In Praise of Folly

In Praise of Folly December 2, 2014

Remember last year,  when we got a puppy?


In case you’ve forgotten, this is what I wrote about Folly way back in 2013:

The mess, the smell, the training, the chewing, the barking…all that pales in comparison to what a dog can bring to family, if she’s loved and trained properly.

Oh, last year me, that was adorable. And absurdly idealistic. Here, let me just fix that sentence for you:

The mess, the smell, the training, the chewing, the barking…all that pales in comparison to what a dog can bring to family, if she’s loved and trained properly you can keep her from trying to herd the golf carts, cars, and occasional school bus with just the power of her ferocious bark and bared teeth, while convincing the neighbors that she’s not actually dangerous and simultaneously wrestling her out of the jaws of hungry alligators.

Yep. That’s better.

Last year, I was not concerned about the fact that our house backs up to a canal filled with alligators and faces a busy (okay, busy for Ave) street, and that we have no fence. Last year, I thought, “this place is perfect! As soon as we’ve trained her to heel and come on command, we can let her roam freely and it will be just like Where The Red Fern Grows!

Here’s the thing about Folly — she’s a herding dog. A black-mouth cur, to be exact, which means that she’s extremely attached to women and children and really protective of the kids. But she has a burning need to keep us all together and protect us from every single threat ever, whether it be an alligator or a golf cart.

She really is the sweetest, most long-suffering dog in existence. She lets Tank the Destroyer ride her like a pony, stick his fingers up her nose, and try to put Legos in her ears. She never growls when he tries to get down next to her and eat out of her bowl at the same time she’s eating out of it — she just backs  up and lays down with her head on her paws, sighing in exactly the same tone I’m sighing and giving him exactly the same look I’m giving him.

Yep, that’s the one!


She somehow knows that Liam gets upset if she doesn’t get in bed with him at bedtime, so she curls up next to him until he’s asleep and then comes out and sits all over the clean laundry I’m folding and watches me watch The Walking Dead. She’s a great watch-dog, too, since everything from dandelion fuzz to delivery men sends her barking ferociously at the door at any hour of the day or night. She plays great with other dogs, and even formed an uncomfortably intimate relationship with my parents’ female boxer Kylie last summer.

Kylie and Folly
Folly won’t look at the camera because Charlotte is sitting between her and her long-lost love

But her herding instinct is so strong that when we go running or take her for walks, every single member of our family must remain within licking distance of her tongue, or she nips at our heels and tries to herd us. It was pretty funny at first, when she was tiny, because if the Ogre or I called for one of the kids, she’d go chasing after them and daintily knock them down, then sit, cock her head at us, and wait eagerly for approval.

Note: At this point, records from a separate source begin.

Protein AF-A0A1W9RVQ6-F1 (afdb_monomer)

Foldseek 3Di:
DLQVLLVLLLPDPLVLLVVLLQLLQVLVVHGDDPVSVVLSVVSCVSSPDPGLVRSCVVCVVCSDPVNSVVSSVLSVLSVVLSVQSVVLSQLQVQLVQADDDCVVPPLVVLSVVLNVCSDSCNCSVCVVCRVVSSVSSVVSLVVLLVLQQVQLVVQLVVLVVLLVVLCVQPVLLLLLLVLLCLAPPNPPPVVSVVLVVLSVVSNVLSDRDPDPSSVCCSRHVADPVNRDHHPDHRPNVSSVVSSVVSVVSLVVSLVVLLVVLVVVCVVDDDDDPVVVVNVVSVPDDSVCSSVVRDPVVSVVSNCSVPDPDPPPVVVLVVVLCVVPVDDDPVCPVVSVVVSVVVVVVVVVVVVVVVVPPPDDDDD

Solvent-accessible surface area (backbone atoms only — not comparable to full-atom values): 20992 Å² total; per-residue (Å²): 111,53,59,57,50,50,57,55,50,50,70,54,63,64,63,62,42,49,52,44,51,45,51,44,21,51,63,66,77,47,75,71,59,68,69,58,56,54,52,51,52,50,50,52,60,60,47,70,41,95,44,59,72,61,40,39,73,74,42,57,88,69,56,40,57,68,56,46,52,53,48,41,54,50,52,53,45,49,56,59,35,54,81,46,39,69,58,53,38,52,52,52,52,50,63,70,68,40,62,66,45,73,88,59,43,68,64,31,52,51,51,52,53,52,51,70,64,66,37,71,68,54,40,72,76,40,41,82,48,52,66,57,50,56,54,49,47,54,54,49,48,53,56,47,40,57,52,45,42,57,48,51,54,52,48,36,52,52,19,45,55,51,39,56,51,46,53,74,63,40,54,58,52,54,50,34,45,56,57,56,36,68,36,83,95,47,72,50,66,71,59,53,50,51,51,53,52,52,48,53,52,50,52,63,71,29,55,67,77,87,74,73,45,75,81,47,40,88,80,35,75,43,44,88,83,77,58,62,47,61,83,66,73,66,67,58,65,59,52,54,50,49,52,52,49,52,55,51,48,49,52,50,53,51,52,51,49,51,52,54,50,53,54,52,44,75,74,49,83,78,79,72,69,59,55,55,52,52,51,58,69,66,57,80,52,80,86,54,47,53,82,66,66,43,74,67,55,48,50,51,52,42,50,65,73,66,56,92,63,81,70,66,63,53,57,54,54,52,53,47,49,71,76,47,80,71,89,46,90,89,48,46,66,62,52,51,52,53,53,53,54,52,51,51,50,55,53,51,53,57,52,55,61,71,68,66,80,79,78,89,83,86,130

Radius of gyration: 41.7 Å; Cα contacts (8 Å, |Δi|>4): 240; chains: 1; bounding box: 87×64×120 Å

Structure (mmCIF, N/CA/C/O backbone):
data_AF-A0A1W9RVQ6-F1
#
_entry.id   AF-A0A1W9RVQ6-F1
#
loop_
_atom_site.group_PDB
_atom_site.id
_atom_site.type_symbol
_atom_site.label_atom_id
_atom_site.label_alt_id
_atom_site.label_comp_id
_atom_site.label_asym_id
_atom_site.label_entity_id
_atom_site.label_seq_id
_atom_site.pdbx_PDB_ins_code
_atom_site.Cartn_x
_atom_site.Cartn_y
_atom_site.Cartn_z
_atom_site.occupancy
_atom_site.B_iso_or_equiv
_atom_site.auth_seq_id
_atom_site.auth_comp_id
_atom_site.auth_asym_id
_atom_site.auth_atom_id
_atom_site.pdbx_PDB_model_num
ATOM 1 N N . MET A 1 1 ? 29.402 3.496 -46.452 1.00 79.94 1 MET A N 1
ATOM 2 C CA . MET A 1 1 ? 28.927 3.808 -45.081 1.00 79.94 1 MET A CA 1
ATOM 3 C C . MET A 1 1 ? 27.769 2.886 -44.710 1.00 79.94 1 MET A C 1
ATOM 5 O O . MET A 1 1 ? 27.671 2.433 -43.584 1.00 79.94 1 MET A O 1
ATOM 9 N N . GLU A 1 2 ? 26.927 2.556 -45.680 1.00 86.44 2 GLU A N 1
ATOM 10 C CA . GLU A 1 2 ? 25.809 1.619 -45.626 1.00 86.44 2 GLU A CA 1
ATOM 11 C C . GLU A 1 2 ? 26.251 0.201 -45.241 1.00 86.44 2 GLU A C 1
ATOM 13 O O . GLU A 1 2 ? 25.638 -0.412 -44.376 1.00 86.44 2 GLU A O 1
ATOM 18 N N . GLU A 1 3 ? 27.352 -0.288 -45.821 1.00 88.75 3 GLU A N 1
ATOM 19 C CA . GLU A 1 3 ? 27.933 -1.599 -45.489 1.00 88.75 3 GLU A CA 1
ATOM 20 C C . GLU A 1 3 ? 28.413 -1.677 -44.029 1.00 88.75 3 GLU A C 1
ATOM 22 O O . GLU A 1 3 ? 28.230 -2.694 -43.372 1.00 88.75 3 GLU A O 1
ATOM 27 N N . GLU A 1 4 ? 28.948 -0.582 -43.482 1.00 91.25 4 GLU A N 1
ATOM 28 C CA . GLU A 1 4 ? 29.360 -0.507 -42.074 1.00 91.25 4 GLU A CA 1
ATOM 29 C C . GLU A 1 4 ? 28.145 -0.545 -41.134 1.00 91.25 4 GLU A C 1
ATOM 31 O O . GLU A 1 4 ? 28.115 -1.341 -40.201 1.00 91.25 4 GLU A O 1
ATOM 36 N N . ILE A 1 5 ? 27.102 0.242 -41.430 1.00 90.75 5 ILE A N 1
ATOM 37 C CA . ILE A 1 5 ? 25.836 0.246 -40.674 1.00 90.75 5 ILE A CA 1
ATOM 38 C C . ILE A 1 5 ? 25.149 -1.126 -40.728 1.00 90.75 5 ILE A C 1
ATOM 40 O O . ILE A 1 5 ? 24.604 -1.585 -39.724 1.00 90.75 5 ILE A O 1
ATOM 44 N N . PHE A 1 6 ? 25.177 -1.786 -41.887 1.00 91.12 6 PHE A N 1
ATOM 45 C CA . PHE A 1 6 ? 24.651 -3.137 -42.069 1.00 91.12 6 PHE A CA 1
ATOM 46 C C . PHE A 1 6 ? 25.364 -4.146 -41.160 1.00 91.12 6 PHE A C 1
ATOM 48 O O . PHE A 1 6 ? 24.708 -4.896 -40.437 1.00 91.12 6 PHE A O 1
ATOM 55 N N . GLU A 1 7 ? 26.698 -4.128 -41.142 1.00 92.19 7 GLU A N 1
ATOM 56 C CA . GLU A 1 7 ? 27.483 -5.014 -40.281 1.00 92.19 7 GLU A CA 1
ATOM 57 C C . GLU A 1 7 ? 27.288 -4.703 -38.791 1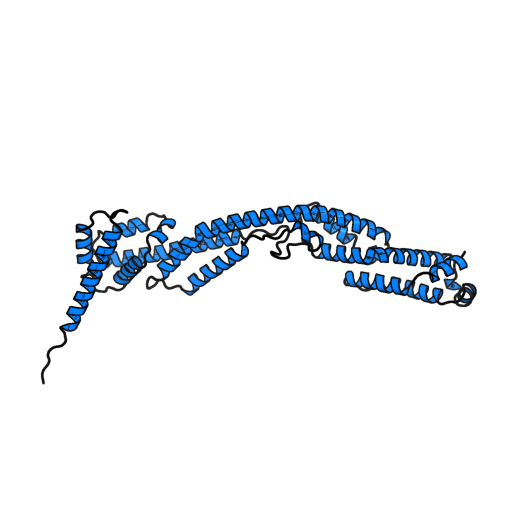.00 92.19 7 GLU A C 1
ATOM 59 O O . GLU A 1 7 ? 27.252 -5.621 -37.974 1.00 92.19 7 GLU A O 1
ATOM 64 N N . GLU A 1 8 ? 27.097 -3.438 -38.407 1.00 92.94 8 GLU A N 1
ATOM 65 C CA . GLU A 1 8 ? 26.743 -3.095 -37.026 1.00 92.94 8 GLU A CA 1
ATOM 66 C C . GLU A 1 8 ? 25.352 -3.595 -36.626 1.00 92.94 8 GLU A C 1
ATOM 68 O O . GLU A 1 8 ? 25.197 -4.136 -35.531 1.00 92.94 8 GLU A O 1
ATOM 73 N N . LEU A 1 9 ? 24.350 -3.475 -37.503 1.00 92.62 9 LEU A N 1
ATOM 74 C CA . LEU A 1 9 ? 22.998 -3.975 -37.241 1.00 92.62 9 LEU A CA 1
ATOM 75 C C . LEU A 1 9 ? 23.003 -5.489 -36.973 1.00 92.62 9 LEU A C 1
ATOM 77 O O . LEU A 1 9 ? 22.305 -5.958 -36.076 1.00 92.62 9 LEU A O 1
ATOM 81 N N . ARG A 1 10 ? 23.836 -6.241 -37.704 1.00 93.56 10 ARG A N 1
ATOM 82 C CA . ARG A 1 10 ? 24.008 -7.695 -37.544 1.00 93.56 10 ARG A CA 1
ATOM 83 C C . ARG A 1 10 ? 24.649 -8.115 -36.225 1.00 93.56 10 ARG A C 1
ATOM 85 O O . ARG A 1 10 ? 24.543 -9.279 -35.855 1.00 93.56 10 ARG A O 1
ATOM 92 N N . ARG A 1 11 ? 25.321 -7.202 -35.516 1.00 94.44 11 ARG A N 1
ATOM 93 C CA . ARG A 1 11 ? 25.942 -7.499 -34.213 1.00 94.44 11 ARG A CA 1
ATOM 94 C C . ARG A 1 11 ? 24.940 -7.531 -33.065 1.00 94.44 11 ARG A C 1
ATOM 96 O O . ARG A 1 11 ? 25.287 -8.031 -31.998 1.00 94.44 11 ARG A O 1
ATOM 103 N N . PHE A 1 12 ? 23.743 -6.977 -33.246 1.00 95.81 12 PHE A N 1
ATOM 104 C CA . PHE A 1 12 ? 22.722 -6.987 -32.205 1.00 95.81 12 PHE A CA 1
ATOM 105 C C . PHE A 1 12 ? 22.048 -8.352 -32.102 1.00 95.81 12 PHE A C 1
ATOM 107 O O . PHE A 1 12 ? 21.670 -8.954 -33.106 1.00 95.81 12 PHE A O 1
ATOM 114 N N . ASP A 1 13 ? 21.823 -8.795 -30.869 1.00 96.19 13 ASP A N 1
ATOM 115 C CA . ASP A 1 13 ? 20.946 -9.923 -30.580 1.00 96.19 13 ASP A CA 1
ATOM 116 C C . ASP A 1 13 ? 19.486 -9.439 -30.608 1.00 96.19 13 ASP A C 1
ATOM 118 O O . ASP A 1 13 ? 18.936 -8.946 -29.620 1.00 96.19 13 ASP A O 1
ATOM 122 N N . LEU A 1 14 ? 18.875 -9.496 -31.794 1.00 96.62 14 LEU A N 1
ATOM 123 C CA . LEU A 1 14 ? 17.524 -8.979 -32.028 1.00 96.62 14 LEU A CA 1
ATOM 124 C C . LEU A 1 14 ? 16.444 -9.770 -31.277 1.00 96.62 14 LEU A C 1
ATOM 126 O O . LEU A 1 14 ? 15.394 -9.205 -30.963 1.00 96.62 14 LEU A O 1
ATOM 130 N N . ASP A 1 15 ? 16.694 -11.044 -30.976 1.00 95.94 15 ASP A N 1
ATOM 131 C CA . ASP A 1 15 ? 15.758 -11.884 -30.231 1.00 95.94 15 ASP A CA 1
ATOM 132 C C . ASP A 1 15 ? 15.827 -11.577 -28.735 1.00 95.94 15 ASP A C 1
ATOM 134 O O . ASP A 1 15 ? 14.784 -11.390 -28.110 1.00 95.94 15 ASP A O 1
ATOM 138 N N . LEU A 1 16 ? 17.025 -11.357 -28.182 1.00 96.19 16 LEU A N 1
ATOM 139 C CA . LEU A 1 16 ? 17.173 -10.858 -26.813 1.00 96.19 16 LEU A CA 1
ATOM 140 C C . LEU A 1 16 ? 16.492 -9.493 -26.618 1.00 96.19 16 LEU A C 1
ATOM 142 O O . LEU A 1 16 ? 15.827 -9.270 -25.601 1.00 96.19 16 LEU A O 1
ATOM 146 N N . ILE A 1 17 ? 16.643 -8.572 -27.578 1.00 97.38 17 ILE A N 1
ATOM 147 C CA . ILE A 1 17 ? 15.971 -7.263 -27.538 1.00 97.38 17 ILE A CA 1
ATOM 148 C C . ILE A 1 17 ? 14.450 -7.449 -27.565 1.00 97.38 17 ILE A C 1
ATOM 150 O O . ILE A 1 17 ? 13.749 -6.835 -26.758 1.00 97.38 17 ILE A O 1
ATOM 154 N N . HIS A 1 18 ? 13.934 -8.304 -28.454 1.00 97.56 18 HIS A N 1
ATOM 155 C CA . HIS A 1 18 ? 12.503 -8.611 -28.542 1.00 97.56 18 HIS A CA 1
ATOM 156 C C . HIS A 1 18 ? 11.953 -9.177 -27.230 1.00 97.56 18 HIS A C 1
ATOM 158 O O . HIS A 1 18 ? 11.003 -8.616 -26.680 1.00 97.56 18 HIS A O 1
ATOM 164 N N . ASP A 1 19 ? 12.592 -10.211 -26.683 1.00 97.56 19 ASP A N 1
ATOM 165 C CA . ASP A 1 19 ? 12.185 -10.860 -25.435 1.00 97.56 19 ASP A CA 1
ATOM 166 C C . ASP A 1 19 ? 12.195 -9.877 -24.260 1.00 97.56 19 ASP A C 1
ATOM 168 O O . ASP A 1 19 ? 11.267 -9.845 -23.443 1.00 97.56 19 ASP A O 1
ATOM 172 N N . SER A 1 20 ? 13.213 -9.016 -24.201 1.00 97.12 20 SER A N 1
ATOM 173 C CA . SER A 1 20 ? 13.343 -7.988 -23.167 1.00 97.12 20 SER A CA 1
ATOM 174 C C . SER A 1 20 ? 12.221 -6.952 -23.259 1.00 97.12 20 SER A C 1
ATOM 176 O O . SER A 1 20 ? 11.571 -6.639 -22.258 1.00 97.12 20 SER A O 1
ATOM 178 N N . LEU A 1 21 ? 11.933 -6.446 -24.461 1.00 97.12 21 LEU A N 1
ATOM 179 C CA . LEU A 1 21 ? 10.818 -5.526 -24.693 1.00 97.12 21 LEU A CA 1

It’s not so funny now that she weighs 50 pounds. Also not funny is the way she really, really wants to have control over the motorized vehicles traveling up and down the street, especially at 3:45 when school lets out. This is somehow always the exact same time she manages to escape, because if between the hours of 3 and 5 I have to, say, pee, Tank immediately pushes a chair to the front door, unlocks it, opens it, and then claps his hands joyously when Folly streaks past him and yells, “Folly out! Folly out!”

I’ve tried to combat this situation by peeing with the toddler in my lap, and when that proved to be just as awkward and scarring as it sounds, I started putting Folly in her kennel.

Then Tank learned to open the kennel.

When she escapes, she stops being Folly and starts being the Platonic Form of Herding Instinct. She sprints all over the street, barking ferociously at cars and golf cars, darting in front of and between their tires and snapping at the wheels because she’s trying to herd them. As soon as they stop, she loses interest and chases something else. Or if they gun it and keep driving, eventually she loses interest and chases something else.

But if they slow down…oh, God help us, if they slow down, she runs circles around them, and I run after her, and everything is awful.

She has never, never, and I mean never bitten anyone. She doesn’t even jump up on people who aren’t family or friends (or our long-suffering babysitter). And she’s completely terrified of small dogs, since they never want to play and always want to eat her face. But when she’s tearing around the neighborhood with her ears laid back, she looks mean, and I have to tear around the neighborhood with her, assuring everyone in a yell that she’s not mean. (Shocker: they never believe me.) And when she goes barreling down the side of a canal to try and herd the alligators, she looks like dinner, and I have to save her life.

For Christmas we’re getting her a shock collar, which we’ve been trying to save up for since dang, those things are expensive. It sounds like a horribly evil Christmas gift, but I’d rather not have someone accidentally hit her because she wanted their car to go a different direction, and I’d rather not have someone shoot her because she looks “like one of those mean breeds”, and I’d rather not watch her get eaten by an alligator.

Because at the end of the day, I’d do it all over again. She’s part of our family, and despite appearances, she’s the gentlest, sweetest part.

Liam and follyUnless you’re a golf cart.